Plates Facing Out?

In my gym, we always place our plates facing outwards on a bar. However, I see all these pics in T-Nation wherein the plates are facing inwards. I was wondering which way you make your plates face.

Plates face in, keep the power in, focus.

Plate face outwards, alwayds arranged from highest on the inside to lowest on the outside.

Edit: Just a habit and “superstition” I’ve developed.

At my gym they have the double faced plates with handles, so I throw them on the bar and go. If we had real plates I’d have the faces pointed in, just out of habit.

At my gym people put on 2.5 pounders first and then 45’s. I can’t figure it out.

They also mix the 45’s with the 25 kg iron plates and even bench with mismatched bumper plates. It is a wonder they survive.

Faces go in.

Weight differential. Plates ALWAYS face in…

In, always in.

[quote]Doug Adams wrote:
At my gym they have the double faced plates with handles, so I throw them on the bar and go. If we had real plates I’d have the faces pointed in, just out of habit.[/quote]

Do you line the handles up or stagger them at 90 degrees?

Just as long as the plates are symmetrical and as close together as they can be.

Plates always face in. Easier to take out and less dange of slipping.

Plates face in…I’ve had to replate the bar when my lifting partner faced them out…he kept doing it claiming there was no difference…he now swims with the fishes.

Plates are put on biggest first…had a guy that wanted to “work in with me”…he suggeted we put the 25 pounders on first and then the 45s reckoning that it would be easier to just strip the 45s so that he could bench his 95 lbs and then I could do my 275…he now swims with the fishes.

It should go without saying that you never put anything less than 25 lb plates on an olympic straight bar. If you can’t do the exercise properly with 95 lbs, you should use dumbbells.

[quote]sen say wrote:
It should go without saying that you never put anything less than 25 lb plates on an olympic straight bar. If you can’t do the exercise properly with 95 lbs, you should use dumbbells.[/quote]

Plus it just looks silly with anything less. Plates always face in. I think the football coach mentioned something about it was good luck.

[quote]Zap Branigan wrote:
Doug Adams wrote:
At my gym they have the double faced plates with handles, so I throw them on the bar and go. If we had real plates I’d have the faces pointed in, just out of habit.

Do you line the handles up or stagger them at 90 degrees?[/quote]

Usually I just put them on any old way. It doesn’t matter. I am fidgety though, so during a rest between sets I might line them up.

They must face in.
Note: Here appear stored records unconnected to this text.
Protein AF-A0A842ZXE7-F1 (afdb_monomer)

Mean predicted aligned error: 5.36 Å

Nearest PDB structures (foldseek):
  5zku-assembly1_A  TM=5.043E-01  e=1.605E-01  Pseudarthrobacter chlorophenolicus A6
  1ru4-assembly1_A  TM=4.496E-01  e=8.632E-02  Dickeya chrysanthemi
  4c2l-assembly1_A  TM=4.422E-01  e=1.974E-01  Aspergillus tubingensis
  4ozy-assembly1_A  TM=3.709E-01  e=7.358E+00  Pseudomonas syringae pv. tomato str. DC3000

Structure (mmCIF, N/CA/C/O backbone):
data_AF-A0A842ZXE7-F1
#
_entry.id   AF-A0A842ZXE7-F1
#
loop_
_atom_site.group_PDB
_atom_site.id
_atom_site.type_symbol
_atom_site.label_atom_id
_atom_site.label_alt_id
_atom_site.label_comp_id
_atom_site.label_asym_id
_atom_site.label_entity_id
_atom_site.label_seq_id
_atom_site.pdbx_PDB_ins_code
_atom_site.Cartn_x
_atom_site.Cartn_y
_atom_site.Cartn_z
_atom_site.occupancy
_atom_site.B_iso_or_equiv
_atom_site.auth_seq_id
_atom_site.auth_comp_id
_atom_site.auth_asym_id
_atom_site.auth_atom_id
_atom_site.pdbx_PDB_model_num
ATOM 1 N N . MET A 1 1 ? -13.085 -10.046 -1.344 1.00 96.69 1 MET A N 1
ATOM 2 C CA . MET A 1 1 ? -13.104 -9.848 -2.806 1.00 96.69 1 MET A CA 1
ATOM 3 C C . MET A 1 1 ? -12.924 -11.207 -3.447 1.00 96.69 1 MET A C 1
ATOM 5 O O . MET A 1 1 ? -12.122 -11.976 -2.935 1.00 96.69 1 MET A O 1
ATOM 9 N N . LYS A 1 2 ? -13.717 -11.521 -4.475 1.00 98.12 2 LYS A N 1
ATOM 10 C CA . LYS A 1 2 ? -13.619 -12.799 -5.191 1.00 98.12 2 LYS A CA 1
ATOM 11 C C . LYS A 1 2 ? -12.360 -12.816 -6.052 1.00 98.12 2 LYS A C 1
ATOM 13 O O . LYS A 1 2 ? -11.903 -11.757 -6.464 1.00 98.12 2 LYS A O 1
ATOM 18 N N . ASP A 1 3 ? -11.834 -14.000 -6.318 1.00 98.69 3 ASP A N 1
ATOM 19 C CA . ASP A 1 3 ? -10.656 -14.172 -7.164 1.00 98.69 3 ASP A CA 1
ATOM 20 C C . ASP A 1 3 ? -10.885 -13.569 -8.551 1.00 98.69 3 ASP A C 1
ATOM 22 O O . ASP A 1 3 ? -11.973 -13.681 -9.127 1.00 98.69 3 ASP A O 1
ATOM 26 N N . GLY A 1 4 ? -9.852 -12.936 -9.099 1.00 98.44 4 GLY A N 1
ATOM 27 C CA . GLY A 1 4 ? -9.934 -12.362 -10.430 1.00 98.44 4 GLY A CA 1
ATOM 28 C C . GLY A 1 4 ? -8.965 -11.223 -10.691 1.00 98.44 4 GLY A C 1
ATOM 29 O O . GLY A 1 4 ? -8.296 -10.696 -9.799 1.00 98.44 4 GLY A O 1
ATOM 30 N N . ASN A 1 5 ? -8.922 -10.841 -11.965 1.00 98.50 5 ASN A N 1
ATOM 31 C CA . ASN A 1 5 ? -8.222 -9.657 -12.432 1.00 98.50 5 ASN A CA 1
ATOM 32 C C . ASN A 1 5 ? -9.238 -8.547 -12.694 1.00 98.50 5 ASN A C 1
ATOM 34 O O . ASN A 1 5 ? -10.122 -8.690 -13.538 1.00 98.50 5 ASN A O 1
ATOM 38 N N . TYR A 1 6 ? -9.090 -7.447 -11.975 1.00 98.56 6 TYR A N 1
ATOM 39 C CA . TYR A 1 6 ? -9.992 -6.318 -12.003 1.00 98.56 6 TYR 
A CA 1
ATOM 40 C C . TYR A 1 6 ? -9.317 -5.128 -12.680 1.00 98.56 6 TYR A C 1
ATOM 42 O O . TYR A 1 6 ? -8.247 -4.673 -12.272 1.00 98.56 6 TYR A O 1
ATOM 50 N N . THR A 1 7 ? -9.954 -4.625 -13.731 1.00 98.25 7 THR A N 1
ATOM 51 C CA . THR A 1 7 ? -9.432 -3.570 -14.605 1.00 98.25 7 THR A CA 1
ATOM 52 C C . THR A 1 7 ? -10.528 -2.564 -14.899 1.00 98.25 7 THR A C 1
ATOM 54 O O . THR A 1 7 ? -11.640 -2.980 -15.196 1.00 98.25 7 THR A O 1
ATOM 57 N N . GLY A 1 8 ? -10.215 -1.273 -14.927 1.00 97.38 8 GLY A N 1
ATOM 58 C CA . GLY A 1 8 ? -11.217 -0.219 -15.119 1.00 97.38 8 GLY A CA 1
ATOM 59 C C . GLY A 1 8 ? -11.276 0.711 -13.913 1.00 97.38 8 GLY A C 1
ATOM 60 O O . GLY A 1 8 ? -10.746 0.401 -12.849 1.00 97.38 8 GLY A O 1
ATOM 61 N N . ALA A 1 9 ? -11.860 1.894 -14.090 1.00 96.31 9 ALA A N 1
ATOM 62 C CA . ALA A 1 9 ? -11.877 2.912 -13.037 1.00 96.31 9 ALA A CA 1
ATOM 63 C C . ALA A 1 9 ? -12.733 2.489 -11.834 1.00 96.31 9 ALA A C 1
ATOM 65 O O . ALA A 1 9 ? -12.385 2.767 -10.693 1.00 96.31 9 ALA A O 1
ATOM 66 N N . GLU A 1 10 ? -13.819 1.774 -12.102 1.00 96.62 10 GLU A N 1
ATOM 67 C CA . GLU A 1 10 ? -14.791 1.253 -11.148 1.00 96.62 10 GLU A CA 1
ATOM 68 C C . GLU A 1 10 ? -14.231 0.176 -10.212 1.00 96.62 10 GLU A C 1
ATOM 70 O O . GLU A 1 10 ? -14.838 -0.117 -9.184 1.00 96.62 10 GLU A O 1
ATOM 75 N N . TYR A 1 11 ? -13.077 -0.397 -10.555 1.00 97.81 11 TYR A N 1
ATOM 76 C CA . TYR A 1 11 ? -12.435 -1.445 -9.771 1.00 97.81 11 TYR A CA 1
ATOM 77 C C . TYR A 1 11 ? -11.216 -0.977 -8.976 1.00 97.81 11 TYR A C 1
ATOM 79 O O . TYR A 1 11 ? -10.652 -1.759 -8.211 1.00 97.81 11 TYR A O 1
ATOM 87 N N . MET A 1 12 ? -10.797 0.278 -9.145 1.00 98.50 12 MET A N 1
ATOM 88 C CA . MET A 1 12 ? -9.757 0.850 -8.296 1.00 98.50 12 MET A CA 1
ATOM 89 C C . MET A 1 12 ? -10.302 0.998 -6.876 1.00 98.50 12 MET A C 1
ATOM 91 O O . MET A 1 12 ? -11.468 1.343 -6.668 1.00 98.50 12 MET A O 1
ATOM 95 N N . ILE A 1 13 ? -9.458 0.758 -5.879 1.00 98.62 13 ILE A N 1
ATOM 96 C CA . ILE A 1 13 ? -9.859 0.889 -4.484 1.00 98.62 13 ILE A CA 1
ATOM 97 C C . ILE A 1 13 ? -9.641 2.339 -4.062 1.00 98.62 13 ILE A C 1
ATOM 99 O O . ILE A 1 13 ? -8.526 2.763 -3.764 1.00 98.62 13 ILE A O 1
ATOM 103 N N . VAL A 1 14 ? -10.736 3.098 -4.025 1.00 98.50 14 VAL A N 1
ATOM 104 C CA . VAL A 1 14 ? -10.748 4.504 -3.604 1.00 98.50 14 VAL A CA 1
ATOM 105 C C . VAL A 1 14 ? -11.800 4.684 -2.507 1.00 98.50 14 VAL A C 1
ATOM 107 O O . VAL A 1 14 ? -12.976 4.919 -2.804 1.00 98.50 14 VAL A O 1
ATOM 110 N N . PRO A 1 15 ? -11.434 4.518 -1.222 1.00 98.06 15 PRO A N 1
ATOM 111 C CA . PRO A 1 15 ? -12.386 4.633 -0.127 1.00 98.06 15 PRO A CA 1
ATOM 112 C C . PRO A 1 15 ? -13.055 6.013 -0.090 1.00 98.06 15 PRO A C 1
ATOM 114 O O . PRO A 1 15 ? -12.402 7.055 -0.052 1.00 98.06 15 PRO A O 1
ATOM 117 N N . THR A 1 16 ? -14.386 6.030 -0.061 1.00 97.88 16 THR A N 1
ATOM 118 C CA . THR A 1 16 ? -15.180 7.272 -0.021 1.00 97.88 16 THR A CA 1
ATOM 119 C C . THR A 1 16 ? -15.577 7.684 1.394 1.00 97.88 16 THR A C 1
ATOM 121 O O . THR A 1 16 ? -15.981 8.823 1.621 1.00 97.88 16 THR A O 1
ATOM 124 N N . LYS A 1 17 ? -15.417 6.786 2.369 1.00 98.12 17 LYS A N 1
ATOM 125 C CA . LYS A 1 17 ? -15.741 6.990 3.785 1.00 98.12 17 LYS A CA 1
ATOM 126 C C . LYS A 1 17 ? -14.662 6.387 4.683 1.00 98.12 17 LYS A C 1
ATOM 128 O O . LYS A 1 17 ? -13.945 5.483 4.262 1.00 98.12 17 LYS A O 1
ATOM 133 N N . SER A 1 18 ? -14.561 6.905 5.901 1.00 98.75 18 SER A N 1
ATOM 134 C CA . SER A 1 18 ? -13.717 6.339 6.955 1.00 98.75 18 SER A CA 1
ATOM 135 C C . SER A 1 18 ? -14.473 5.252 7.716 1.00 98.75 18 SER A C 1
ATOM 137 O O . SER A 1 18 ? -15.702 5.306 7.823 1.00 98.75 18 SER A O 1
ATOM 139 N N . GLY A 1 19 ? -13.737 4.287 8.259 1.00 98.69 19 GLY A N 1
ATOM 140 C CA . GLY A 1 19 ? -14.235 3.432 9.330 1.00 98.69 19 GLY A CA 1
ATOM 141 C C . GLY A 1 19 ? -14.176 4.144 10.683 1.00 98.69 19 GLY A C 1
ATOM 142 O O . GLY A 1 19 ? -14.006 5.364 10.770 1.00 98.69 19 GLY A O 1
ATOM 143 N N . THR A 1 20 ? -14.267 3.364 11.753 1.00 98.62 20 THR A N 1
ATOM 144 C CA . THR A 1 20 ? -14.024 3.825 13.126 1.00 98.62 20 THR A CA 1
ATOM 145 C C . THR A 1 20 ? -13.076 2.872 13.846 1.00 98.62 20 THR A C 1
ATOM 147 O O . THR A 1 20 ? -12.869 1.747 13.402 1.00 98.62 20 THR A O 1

Any other way turns me into an obsessive compulsive.

Does it bother anyone else to mix brands of plates that are the same weight, but not quite the same size? That bothers me sometimes too.

either as long as they are the same.

[quote]Flop Hat wrote:
Does it bother anyone else to mix brands of plates that are the same weight, but not quite the same size? That bothers me sometimes too.
[/quote]

Only if I have to. Call it OCD, is there a way to guarantee they are the same weight? No. Mentally, the size difference throws me off. Sometimes the color. All black or all silver. Or, the matching plates have to be the same color (both 25s black, not one black, one silver). Just in case one paint weighs more. Laugh it up.

Plates always face in. And I hate having to match different brands or styles of plates on the same bar. If I do, I at least try to match them in pairs. Difference might be small, but it still bothers me.

I like to use two sets of collars, one on the inside of the plates, one on the outside. That way, I can put the plates in different spots on the bar. Sometimes, I’ll even put all the weight on one side of the bar. Other times, I will put on 9 10-lbers on each side, rather than 2 45s.

I like to be different and shake things up, keep it spicy.

DB

Usually out, don’t want the numbers staring at me.

i go in out in out so the numbers are sandwiched.